A special moment for Jackson was performing for the Greek Orthodox Archbishop Demetrios at The Parthenon in Centennial Park, Nashville. "That was an amazing experience. I did a speaking event that same day for the book The Mystery of Art, and we had a whole outdoor rock concert planned and the weather came in and tore the stage apart. We ended up playing an acoustic show, but it was great since it was more intimate and the Archbishop was right there just a few feet away from us. It was a real honor," he said.
Digital transformation of music
On the impact of technology on the music scene, Jackson said, "I didn't foresee the whole streaming reality, and how that would affect artists getting paid or not getting paid for how much people are consuming music. People are listening to more music now more than ever, but artists are getting paid less than ever for the music that they make. This is something that evolves. That's something I really didn't foresee."
Jackson concurred that lately there has been a resurgence of vinyl. "It's very interesting. Coming back to having something tangible to hold on to and experience. For me, music has always been a very immersive experience, where you read the lyrics, the liner notes and the photos and it all becomes this whole picture. Now we live in a day and age, where people cherry pick one song or maybe two from an artist and constancy make play-lists, and we've lost the relationship with fans listening to an album from front to back and having an experience. That's something in the band that regardless where technology is, we still want to make records with a story arc, that people can listen to from front to back."

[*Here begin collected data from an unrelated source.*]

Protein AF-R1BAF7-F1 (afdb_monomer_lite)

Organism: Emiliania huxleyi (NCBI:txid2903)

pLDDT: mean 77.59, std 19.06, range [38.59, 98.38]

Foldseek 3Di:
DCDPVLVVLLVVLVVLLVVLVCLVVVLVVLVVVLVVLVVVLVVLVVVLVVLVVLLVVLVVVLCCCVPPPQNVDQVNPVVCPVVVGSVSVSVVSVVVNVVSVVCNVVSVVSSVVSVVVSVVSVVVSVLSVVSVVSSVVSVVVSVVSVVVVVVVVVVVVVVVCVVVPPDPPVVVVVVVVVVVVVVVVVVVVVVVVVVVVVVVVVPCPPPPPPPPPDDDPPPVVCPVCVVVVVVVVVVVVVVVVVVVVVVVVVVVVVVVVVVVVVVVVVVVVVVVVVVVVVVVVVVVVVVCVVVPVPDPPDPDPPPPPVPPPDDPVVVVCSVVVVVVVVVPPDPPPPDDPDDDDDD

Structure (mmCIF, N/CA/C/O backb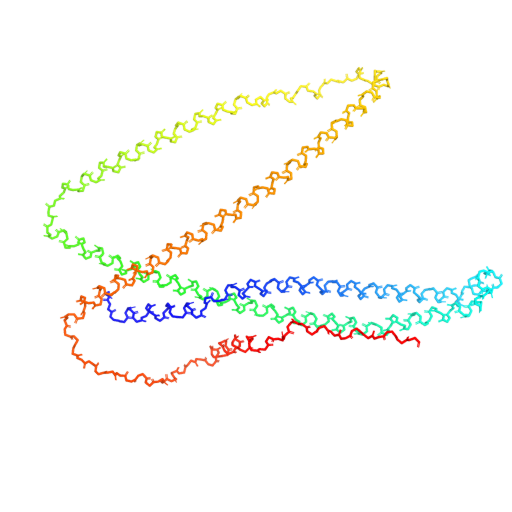one):
data_AF-R1BAF7-F1
#
_entry.id   AF-R1BAF7-F1
#
loop_
_atom_site.group_PDB
_atom_site.id
_atom_site.type_symbol
_atom_site.label_atom_id
_atom_site.label_alt_id
_atom_site.label_comp_id
_atom_site.label_asym_id
_atom_site.label_entity_id
_atom_site.label_seq_id
_atom_site.pdbx_PDB_ins_code
_atom_site.Cartn_x
_atom_site.Cartn_y
_atom_site.Cartn_z
_atom_site.occupancy
_atom_site.B_iso_or_equiv
_atom_site.auth_seq_id
_atom_site.auth_comp_id
_atom_site.auth_asym_id
_atom_site.auth_atom_id
_atom_site.pdbx_PDB_model_num
ATOM 1 N N . MET A 1 1 ? -37.057 0.776 29.603 1.00 69.56 1 MET A N 1
ATOM 2 C CA . MET A 1 1 ? -37.163 -0.385 30.514 1.00 69.56 1 MET A CA 1
ATOM 3 C C . MET A 1 1 ? -36.109 -1.383 30.066 1.00 69.56 1 MET A C 1
ATOM 5 O O . MET A 1 1 ? -36.058 -1.665 28.878 1.00 69.56 1 MET A O 1
ATOM 9 N N . VAL A 1 2 ? -35.206 -1.800 30.955 1.00 88.19 2 VAL A N 1
ATOM 10 C CA . VAL A 1 2 ? -34.151 -2.774 30.626 1.00 88.19 2 VAL A CA 1
ATOM 11 C C . VAL A 1 2 ? -34.770 -4.167 30.746 1.00 88.19 2 VAL A C 1
ATOM 13 O O . VAL A 1 2 ? -35.084 -4.596 31.853 1.00 88.19 2 VAL A O 1
ATOM 16 N N . ASP A 1 3 ? -35.018 -4.827 29.617 1.00 91.94 3 ASP A N 1
ATOM 17 C CA . ASP A 1 3 ? -35.685 -6.131 29.537 1.00 91.94 3 ASP A CA 1
ATOM 18 C C . ASP A 1 3 ? -34.829 -7.175 28.790 1.00 91.94 3 ASP A C 1
ATOM 20 O O . ASP A 1 3 ? -33.688 -6.918 28.401 1.00 91.94 3 ASP A O 1
ATOM 24 N N . ALA A 1 4 ? -35.363 -8.385 28.595 1.00 89.31 4 ALA A N 1
ATOM 25 C CA . ALA A 1 4 ? -34.662 -9.450 27.875 1.00 89.31 4 ALA A CA 1
ATOM 26 C C . ALA A 1 4 ? -34.338 -9.079 26.412 1.00 89.31 4 ALA A C 1
ATOM 28 O O . ALA A 1 4 ? -33.277 -9.451 25.905 1.00 89.31 4 ALA A O 1
ATOM 29 N N . GLY A 1 5 ? -35.216 -8.319 25.746 1.00 93.25 5 GLY A N 1
ATOM 30 C CA . GLY A 1 5 ? -35.018 -7.872 24.366 1.00 93.25 5 GLY A CA 1
ATOM 31 C C . GLY A 1 5 ? -33.861 -6.882 24.243 1.00 93.25 5 GLY A C 1
ATOM 32 O O . GLY A 1 5 ? -33.049 -6.986 23.322 1.00 93.25 5 GLY A O 1
ATOM 33 N N . PHE A 1 6 ? -33.722 -5.981 25.217 1.00 94.06 6 PHE A N 1
ATOM 34 C CA . PHE A 1 6 ? -32.590 -5.065 25.322 1.00 94.06 6 PHE A CA 1
ATOM 35 C C . PHE A 1 6 ? -31.250 -5.817 25.368 1.00 94.06 6 PHE A C 1
ATOM 37 O O . PHE A 1 6 ? -30.344 -5.513 24.590 1.00 94.06 6 PHE A O 1
ATOM 44 N N . PHE A 1 7 ? -31.129 -6.832 26.233 1.00 91.25 7 PHE A N 1
ATOM 45 C CA . PHE A 1 7 ? -29.902 -7.629 26.339 1.00 91.25 7 PHE A CA 1
ATOM 46 C C . PHE A 1 7 ? -29.615 -8.414 25.056 1.00 91.25 7 PHE A C 1
ATOM 48 O O . PHE A 1 7 ? -28.484 -8.410 24.578 1.00 91.25 7 PHE A O 1
ATOM 55 N N . SER A 1 8 ? -30.646 -9.016 24.455 1.00 94.06 8 SER A N 1
ATOM 56 C CA . SER A 1 8 ? -30.502 -9.749 23.195 1.00 94.06 8 SER A CA 1
ATOM 57 C C . SER A 1 8 ? -29.991 -8.861 22.058 1.00 94.06 8 SER A C 1
ATOM 59 O O . SER A 1 8 ? -29.144 -9.298 21.282 1.00 94.06 8 SER A O 1
ATOM 61 N N . ARG A 1 9 ? -30.478 -7.617 21.950 1.00 96.00 9 ARG A N 1
ATOM 62 C CA . ARG A 1 9 ? -29.999 -6.663 20.938 1.00 96.00 9 ARG A CA 1
ATOM 63 C C . ARG A 1 9 ? -28.548 -6.265 21.189 1.00 96.00 9 ARG A C 1
ATOM 65 O O . ARG A 1 9 ? -27.756 -6.268 20.255 1.00 96.00 9 ARG A O 1
ATOM 72 N N . HIS A 1 10 ? -28.192 -5.954 22.434 1.00 95.19 10 HIS A N 1
ATOM 73 C CA . HIS A 1 10 ? -26.815 -5.614 22.791 1.00 95.19 10 HIS A CA 1
ATOM 74 C C . HIS A 1 10 ? -25.835 -6.752 22.451 1.00 95.19 10 HIS A C 1
ATOM 76 O O . HIS A 1 10 ? -24.761 -6.506 21.895 1.00 95.19 10 HIS A O 1
ATOM 82 N N . ASP A 1 11 ? -26.207 -7.994 22.767 1.00 94.31 11 ASP A N 1
ATOM 83 C CA . ASP A 1 11 ? -25.380 -9.169 22.492 1.00 94.31 11 ASP A CA 1
ATOM 84 C C . ASP A 1 11 ? -25.240 -9.407 20.979 1.00 94.31 11 ASP A C 1
ATOM 86 O O . ASP A 1 11 ? -24.140 -9.699 20.511 1.00 94.31 11 ASP A O 1
ATOM 90 N N . ALA A 1 12 ? -26.306 -9.182 20.199 1.00 96.75 12 ALA A N 1
ATOM 91 C CA . ALA A 1 12 ? -26.259 -9.242 18.736 1.00 96.75 12 ALA A CA 1
ATOM 92 C C . ALA A 1 12 ? -25.323 -8.180 18.130 1.00 96.75 12 ALA A C 1
ATOM 94 O O . ALA A 1 12 ? -24.462 -8.523 17.321 1.00 96.75 12 ALA A O 1
ATOM 95 N N . LEU A 1 13 ? -25.426 -6.917 18.567 1.00 95.56 13 LEU A N 1
ATOM 96 C CA . LEU A 1 13 ? -24.535 -5.834 18.121 1.00 95.56 13 LEU A CA 1
ATOM 97 C C . LEU A 1 13 ? -23.070 -6.136 18.458 1.00 95.56 13 LEU A C 1
ATOM 99 O O . LEU A 1 13 ? -22.183 -5.942 17.630 1.00 95.56 13 LEU A O 1
ATOM 103 N N . SER A 1 14 ? -22.821 -6.643 19.668 1.00 95.19 14 SER A N 1
ATOM 104 C CA . SER A 1 14 ? -21.474 -6.999 20.126 1.00 95.19 14 SER A CA 1
ATOM 105 C C . SER A 1 14 ? -20.892 -8.165 19.320 1.00 95.19 14 SER A C 1
ATOM 107 O O . SER A 1 14 ? -19.715 -8.138 18.969 1.00 95.19 14 SER A O 1
ATOM 109 N N . ALA A 1 15 ? -21.705 -9.175 18.995 1.00 96.25 15 ALA A N 1
ATOM 110 C CA . ALA A 1 15 ? -21.289 -10.300 18.161 1.00 96.25 15 ALA A CA 1
ATOM 111 C C . ALA A 1 15 ? -20.980 -9.865 16.717 1.00 96.25 15 ALA A C 1
ATOM 113 O O . ALA A 1 15 ? -19.962 -10.278 16.159 1.00 96.25 15 ALA A O 1
ATOM 114 N N . GLU A 1 16 ? -21.811 -8.995 16.131 1.00 96.88 16 GLU A N 1
ATOM 115 C CA . GLU A 1 16 ? -21.566 -8.427 14.799 1.00 96.88 16 GLU A CA 1
ATOM 116 C C . GLU A 1 16 ? -20.278 -7.587 14.796 1.00 96.88 16 GLU A C 1
ATOM 118 O O . GLU A 1 16 ? -19.414 -7.796 13.944 1.00 96.88 16 GLU A O 1
ATOM 123 N N . ALA A 1 17 ? -20.075 -6.716 15.791 1.00 96.00 17 ALA A N 1
ATOM 124 C CA . ALA A 1 17 ? -18.843 -5.938 15.923 1.00 96.00 17 ALA A CA 1
ATOM 125 C C . ALA A 1 17 ? -17.602 -6.841 16.055 1.00 96.00 17 ALA A C 1
ATOM 127 O O . ALA A 1 17 ? -16.595 -6.618 15.380 1.00 96.00 17 ALA A O 1
ATOM 128 N N . GLN A 1 18 ? -17.695 -7.912 16.851 1.00 95.19 18 GLN A N 1
ATOM 129 C CA . GLN A 1 18 ? -16.618 -8.888 17.022 1.00 95.19 18 GLN A CA 1
ATOM 130 C C . GLN A 1 18 ? -16.275 -9.614 15.713 1.00 95.19 18 GLN A C 1
ATOM 132 O O . GLN A 1 18 ? -15.103 -9.890 15.454 1.00 95.19 18 GLN A O 1
ATOM 137 N N . SER A 1 19 ? -17.264 -9.892 14.857 1.00 96.25 19 SER A N 1
ATOM 138 C CA . SER A 1 19 ? -17.020 -10.496 13.538 1.00 96.25 19 SER A CA 1
ATOM 139 C C . SER A 1 19 ? -16.192 -9.593 12.608 1.00 96.25 19 SER A C 1
ATOM 141 O O . SER A 1 19 ? -15.503 -10.084 11.716 1.00 96.25 19 SER A O 1
ATOM 143 N N . LEU A 1 20 ? -16.187 -8.279 12.865 1.00 96.12 20 LEU A N 1
ATOM 144 C CA . LEU A 1 20 ? -15.464 -7.258 12.101 1.00 96.12 20 LEU A CA 1
ATOM 145 C C . LEU A 1 20 ? -14.132 -6.833 12.752 1.00 96.12 20 LEU A C 1
ATOM 147 O O . LEU A 1 20 ? -13.498 -5.874 12.302 1.00 96.12 20 LEU A O 1
ATOM 151 N N . LEU A 1 21 ? -13.671 -7.529 13.799 1.00 95.25 21 LEU A N 1
ATOM 152 C CA . LEU A 1 21 ? -12.468 -7.163 14.561 1.00 95.25 21 LEU A CA 1
ATOM 153 C C . LEU A 1 21 ? -11.217 -7.020 13.670 1.00 95.25 21 LEU A C 1
ATOM 155 O O . LEU A 1 21 ? -10.439 -6.082 13.824 1.00 95.25 21 LEU A O 1
ATOM 159 N N . TYR A 1 22 ? -11.049 -7.907 12.687 1.00 93.69 22 TYR A N 1
ATOM 160 C CA . TYR A 1 22 ? -9.862 -7.935 11.823 1.00 93.69 22 TYR A CA 1
ATOM 161 C C . TYR A 1 22 ? -9.885 -6.912 10.672 1.00 93.69 22 TYR A C 1
ATOM 163 O O . TYR A 1 22 ? -8.894 -6.794 9.948 1.00 93.69 22 TYR A O 1
ATOM 171 N N . ALA A 1 23 ? -10.977 -6.156 10.497 1.00 94.31 23 ALA A N 1
ATOM 172 C CA . ALA A 1 23 ? -11.142 -5.246 9.362 1.00 94.31 23 ALA A CA 1
ATOM 173 C C . ALA A 1 23 ? -10.102 -4.109 9.334 1.00 94.31 23 ALA A C 1
ATOM 175 O O . ALA A 1 23 ? -9.592 -3.794 8.263 1.00 94.31 23 ALA A O 1
ATOM 176 N N . ASP A 1 24 ? -9.728 -3.528 10.484 1.00 95.38 24 ASP A N 1
ATOM 177 C CA . ASP A 1 24 ? -8.700 -2.468 10.535 1.00 95.38 24 ASP A CA 1
ATOM 178 C C . ASP A 1 24 ? -7.315 -2.989 10.133 1.00 95.38 24 ASP A C 1
ATOM 180 O O . ASP A 1 24 ? -6.595 -2.334 9.378 1.00 95.38 24 ASP A O 1
ATOM 184 N N . GLY A 1 25 ? -6.944 -4.178 10.624 1.00 91.88 25 GLY A N 1
ATOM 185 C CA . GLY A 1 25 ? -5.668 -4.812 10.290 1.00 91.88 25 GLY A CA 1
ATOM 186 C C . GLY A 1 25 ? -5.573 -5.105 8.794 1.00 91.88 25 GLY A C 1
ATOM 187 O O . GLY A 1 25 ? -4.608 -4.700 8.145 1.00 91.88 25 GLY A O 1
ATOM 188 N N . ALA A 1 26 ? -6.624 -5.711 8.234 1.00 93.44 26 ALA A N 1
ATOM 189 C CA . ALA A 1 26 ? -6.725 -5.973 6.802 1.00 93.44 26 ALA A CA 1
ATOM 190 C C . ALA A 1 26 ? -6.718 -4.679 5.969 1.00 93.44 26 ALA A C 1
ATOM 192 O O . ALA A 1 26 ? -6.096 -4.633 4.907 1.00 93.44 26 ALA A O 1
ATOM 193 N N . LEU A 1 27 ? -7.375 -3.610 6.440 1.00 95.62 27 LEU A N 1
ATOM 194 C CA . LEU A 1 27 ? -7.372 -2.312 5.764 1.00 95.62 27 LEU A CA 1
ATOM 195 C C . LEU A 1 27 ? -5.961 -1.718 5.714 1.00 95.62 27 LEU A C 1
ATOM 197 O O . LEU A 1 27 ? -5.528 -1.266 4.654 1.00 95.62 27 LEU A O 1
ATOM 201 N N . SER A 1 28 ? -5.241 -1.741 6.836 1.00 95.69 28 SER A N 1
ATOM 202 C CA . SER A 1 28 ? -3.860 -1.258 6.923 1.00 95.69 28 SER A CA 1
ATOM 203 C C . SER A 1 28 ? -2.930 -2.021 5.971 1.00 95.69 28 SER A C 1
ATOM 205 O O . SER A 1 28 ? -2.203 -1.407 5.186 1.00 95.69 28 SER A O 1
ATOM 207 N N . GLU A 1 29 ? -3.016 -3.355 5.962 1.00 94.25 29 GLU A N 1
ATOM 208 C CA . GLU A 1 29 ? -2.241 -4.212 5.056 1.00 94.25 29 GLU A CA 1
ATOM 209 C C . GLU A 1 29 ? -2.571 -3.924 3.582 1.00 94.25 29 GLU A C 1
ATOM 211 O O . GLU A 1 29 ? -1.671 -3.711 2.767 1.00 94.25 29 GLU A O 1
ATOM 216 N N . THR A 1 30 ? -3.858 -3.821 3.240 1.00 91.94 30 THR A N 1
ATOM 217 C CA . THR A 1 30 ? -4.313 -3.501 1.876 1.00 91.94 30 THR A CA 1
ATOM 218 C C . THR A 1 30 ? -3.795 -2.132 1.427 1.00 91.94 30 THR A C 1
ATOM 220 O O . THR A 1 30 ? -3.320 -1.983 0.303 1.00 91.94 30 THR A O 1
ATOM 223 N N . GLN A 1 31 ? -3.808 -1.129 2.310 1.00 97.31 31 GLN A N 1
ATOM 224 C CA . GLN A 1 31 ? -3.257 0.197 2.018 1.00 97.31 31 GLN A CA 1
ATOM 225 C C . GLN A 1 31 ? -1.736 0.174 1.826 1.00 97.31 31 GLN A C 1
ATOM 227 O O . GLN A 1 31 ? -1.216 0.885 0.960 1.00 97.31 31 GLN A O 1
ATOM 232 N N . GLN A 1 32 ? -1.007 -0.627 2.606 1.00 95.62 32 GLN A N 1
ATOM 233 C CA . GLN A 1 32 ? 0.432 -0.811 2.425 1.00 95.62 32 GLN A CA 1
ATOM 234 C C . GLN A 1 32 ? 0.739 -1.476 1.077 1.00 95.62 32 GLN A C 1
ATOM 236 O O . GLN A 1 32 ? 1.602 -0.990 0.338 1.00 95.62 32 GLN A O 1
ATOM 241 N N . ASN A 1 33 ? -0.009 -2.524 0.723 1.00 93.44 33 ASN A N 1
ATOM 242 C CA . ASN A 1 33 ? 0.102 -3.200 -0.568 1.00 93.44 33 ASN A CA 1
ATOM 243 C C . ASN A 1 33 ? -0.200 -2.238 -1.720 1.00 93.44 33 ASN A C 1
ATOM 245 O O . ASN A 1 33 ? 0.594 -2.143 -2.652 1.00 93.44 33 ASN A O 1
ATOM 249 N N . LEU A 1 34 ? -1.263 -1.436 -1.618 1.00 97.12 34 LEU A N 1
ATOM 250 C CA . LEU A 1 34 ? -1.613 -0.432 -2.622 1.00 97.12 34 LEU A CA 1
ATOM 251 C C . LEU A 1 34 ? -0.464 0.561 -2.865 1.00 97.12 34 LEU A C 1
ATOM 253 O O . LEU A 1 34 ? -0.120 0.838 -4.015 1.00 97.12 34 LEU A O 1
ATOM 257 N N . ARG A 1 35 ? 0.189 1.058 -1.804 1.00 97.94 35 ARG A N 1
ATOM 258 C CA . ARG A 1 35 ? 1.363 1.947 -1.929 1.00 97.94 35 ARG A CA 1
ATOM 259 C C . ARG A 1 35 ? 2.546 1.252 -2.604 1.00 97.94 35 ARG A C 1
ATOM 261 O O . ARG A 1 35 ? 3.232 1.871 -3.417 1.00 97.94 35 ARG A O 1
ATOM 268 N N . SER A 1 36 ? 2.789 -0.015 -2.271 1.00 95.69 36 SER A N 1
ATOM 269 C CA . SER A 1 36 ? 3.869 -0.810 -2.862 1.00 95.69 36 SER A CA 1
ATOM 270 C C . SER A 1 36 ? 3.627 -1.099 -4.347 1.00 95.69 36 SER A C 1
ATOM 272 O O . SER A 1 36 ? 4.528 -0.895 -5.156 1.00 95.69 36 SER A O 1
ATOM 274 N N . VAL A 1 37 ? 2.410 -1.490 -4.730 1.00 95.12 37 VAL A N 1
ATOM 275 C CA . VAL A 1 37 ? 2.057 -1.755 -6.133 1.00 95.12 37 VAL A CA 1
ATOM 276 C C . VAL A 1 37 ? 2.070 -0.462 -6.951 1.00 95.12 37 VAL A C 1
ATOM 278 O O . VAL A 1 37 ? 2.620 -0.448 -8.046 1.00 95.12 37 VAL A O 1
ATOM 281 N N . THR A 1 38 ? 1.587 0.653 -6.393 1.00 97.31 38 THR A N 1
ATOM 282 C CA . THR A 1 38 ? 1.651 1.970 -7.056 1.00 97.31 38 THR A CA 1
ATOM 283 C C . THR A 1 38 ? 3.096 2.405 -7.330 1.00 97.31 38 THR A C 1
ATOM 285 O O . THR A 1 38 ? 3.392 2.989 -8.368 1.00 97.31 38 THR A O 1
ATOM 288 N N . SER A 1 39 ? 4.041 2.136 -6.422 1.00 96.06 39 SER A N 1
ATOM 289 C CA . SER A 1 39 ? 5.450 2.464 -6.684 1.00 96.06 39 SER A CA 1
ATOM 290 C C . SER A 1 39 ? 6.077 1.539 -7.735 1.00 96.06 39 SER A C 1
ATOM 292 O O . SER A 1 39 ? 6.884 1.996 -8.551 1.00 96.06 39 SER A O 1
ATOM 294 N N . ALA A 1 40 ? 5.679 0.263 -7.760 1.00 94.75 40 ALA A N 1
ATOM 295 C CA . ALA A 1 40 ? 6.088 -0.691 -8.784 1.00 94.75 40 ALA A CA 1
ATOM 296 C C . ALA A 1 40 ? 5.547 -0.324 -10.177 1.00 94.75 40 ALA A C 1
ATOM 298 O O . ALA A 1 40 ? 6.279 -0.458 -11.157 1.00 94.75 40 ALA A O 1
ATOM 299 N N . GLU A 1 41 ? 4.313 0.174 -10.261 1.00 97.88 41 GLU A N 1
ATOM 300 C CA . GLU A 1 41 ? 3.677 0.657 -11.493 1.00 97.88 41 GLU A CA 1
ATOM 301 C C . GLU A 1 41 ? 4.430 1.861 -12.074 1.00 97.88 41 GLU A C 1
ATOM 303 O O . GLU A 1 41 ? 4.932 1.768 -13.194 1.00 97.88 41 GLU A O 1
ATOM 308 N N . ARG A 1 42 ? 4.708 2.900 -11.274 1.00 98.06 42 ARG A N 1
ATOM 309 C CA . ARG A 1 42 ? 5.569 4.030 -11.689 1.00 98.06 42 ARG A CA 1
ATOM 310 C C . ARG A 1 42 ? 6.957 3.594 -12.160 1.00 98.06 42 ARG A C 1
ATOM 312 O O . ARG A 1 42 ? 7.541 4.180 -13.074 1.00 98.06 42 ARG A O 1
ATOM 319 N N . SER A 1 43 ? 7.531 2.574 -11.519 1.00 96.69 43 SER A N 1
ATOM 320 C CA . SER A 1 43 ? 8.814 2.008 -11.945 1.00 96.69 43 SER A CA 1
ATOM 321 C C . SER A 1 43 ? 8.698 1.316 -13.308 1.00 96.69 43 SER A C 1
ATOM 323 O O . SER A 1 43 ? 9.565 1.512 -14.163 1.00 96.69 43 SER A O 1
ATOM 325 N N . ALA A 1 44 ? 7.629 0.548 -13.535 1.00 95.69 44 ALA A N 1
ATOM 326 C CA . ALA A 1 44 ? 7.351 -0.113 -14.808 1.00 95.69 44 ALA A CA 1
ATOM 327 C C . ALA A 1 44 ? 7.097 0.902 -15.936 1.00 95.69 44 ALA A C 1
ATOM 329 O O . ALA A 1 44 ? 7.699 0.779 -17.005 1.00 95.69 44 ALA A O 1
ATOM 330 N N . GLU A 1 45 ? 6.318 1.954 -15.674 1.00 98.12 45 GLU A N 1
ATOM 331 C CA . GLU A 1 45 ? 6.094 3.062 -16.608 1.00 98.12 45 GLU A CA 1
ATOM 332 C C . GLU A 1 45 ? 7.427 3.727 -16.996 1.00 98.12 45 GLU A C 1
ATOM 334 O O . GLU A 1 45 ? 7.754 3.873 -18.178 1.00 98.12 45 GLU A O 1
ATOM 339 N N . SER A 1 46 ? 8.266 4.056 -16.006 1.00 97.88 46 SER A N 1
ATOM 340 C CA . SER A 1 46 ? 9.597 4.630 -16.238 1.00 97.88 46 SER A CA 1
ATOM 341 C C . SER A 1 46 ? 10.483 3.714 -17.094 1.00 97.88 46 SER A C 1
ATOM 343 O O . SER A 1 46 ? 11.163 4.181 -18.016 1.00 97.88 46 SER A O 1
ATOM 345 N N . GLN A 1 47 ? 10.442 2.397 -16.860 1.00 97.62 47 GLN A N 1
ATOM 346 C CA . GLN A 1 47 ? 11.152 1.411 -17.682 1.00 97.62 47 GLN A CA 1
ATOM 347 C C . GLN A 1 47 ? 10.633 1.383 -19.123 1.00 97.62 47 GLN A C 1
ATOM 349 O O . GLN A 1 47 ? 11.447 1.363 -20.053 1.00 97.62 47 GLN A O 1
ATOM 354 N N . ARG A 1 48 ? 9.311 1.441 -19.332 1.00 98.12 48 ARG A N 1
ATOM 355 C CA . ARG A 1 48 ? 8.706 1.529 -20.668 1.00 98.12 48 ARG A CA 1
ATOM 356 C C . ARG A 1 48 ? 9.142 2.801 -21.389 1.00 98.12 48 ARG A C 1
ATOM 358 O O . ARG A 1 48 ? 9.616 2.724 -22.523 1.00 98.12 48 ARG A O 1
ATOM 365 N N . VAL A 1 49 ? 9.059 3.960 -20.738 1.00 98.31 49 VAL A N 1
ATOM 366 C CA . VAL A 1 49 ? 9.485 5.247 -21.315 1.00 98.31 49 VAL A CA 1
ATOM 367 C C . VAL A 1 49 ? 10.981 5.235 -21.641 1.00 98.31 49 VAL A C 1
ATOM 369 O O . VAL A 1 49 ? 11.398 5.687 -22.710 1.00 98.31 49 VAL A O 1
ATOM 372 N N . ALA A 1 50 ? 11.817 4.678 -20.762 1.00 97.62 50 ALA A N 1
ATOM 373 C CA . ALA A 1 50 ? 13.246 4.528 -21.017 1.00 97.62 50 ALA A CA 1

"On this record, we went to a studio called 1979 and tracked on analog and on tape, so as much as we are utilizing pro-tools and all of the incredible capabilities that come with that, we also wanted to capture the raw feel of a three-piece playing in a room together, and recording and tracking our own tape was something that we always wanted to do. It was really fun," he explained.
He shared that recently he watched the film Deep End of the Ocean, which he starred in, with his daughter. "It's funny. My daughter wanted to watch that with me, and I hadn't seen it in a very long time. It was fun to see it with new eyes. It was interesting for me since for the first time, I was relating more to Michelle Pfeiffer and Treat Williams' characters, as parents, especially since I have three kids of my own that are older now. I find myself relating to the film in a completely different way, than I had originally, so that was kind interesting," he elaborated.
Jackson defined success as "a healthy marriage and family." "Continuing to not become stagnant as a human being and continuing to grow spiritually. That's success," he concluded.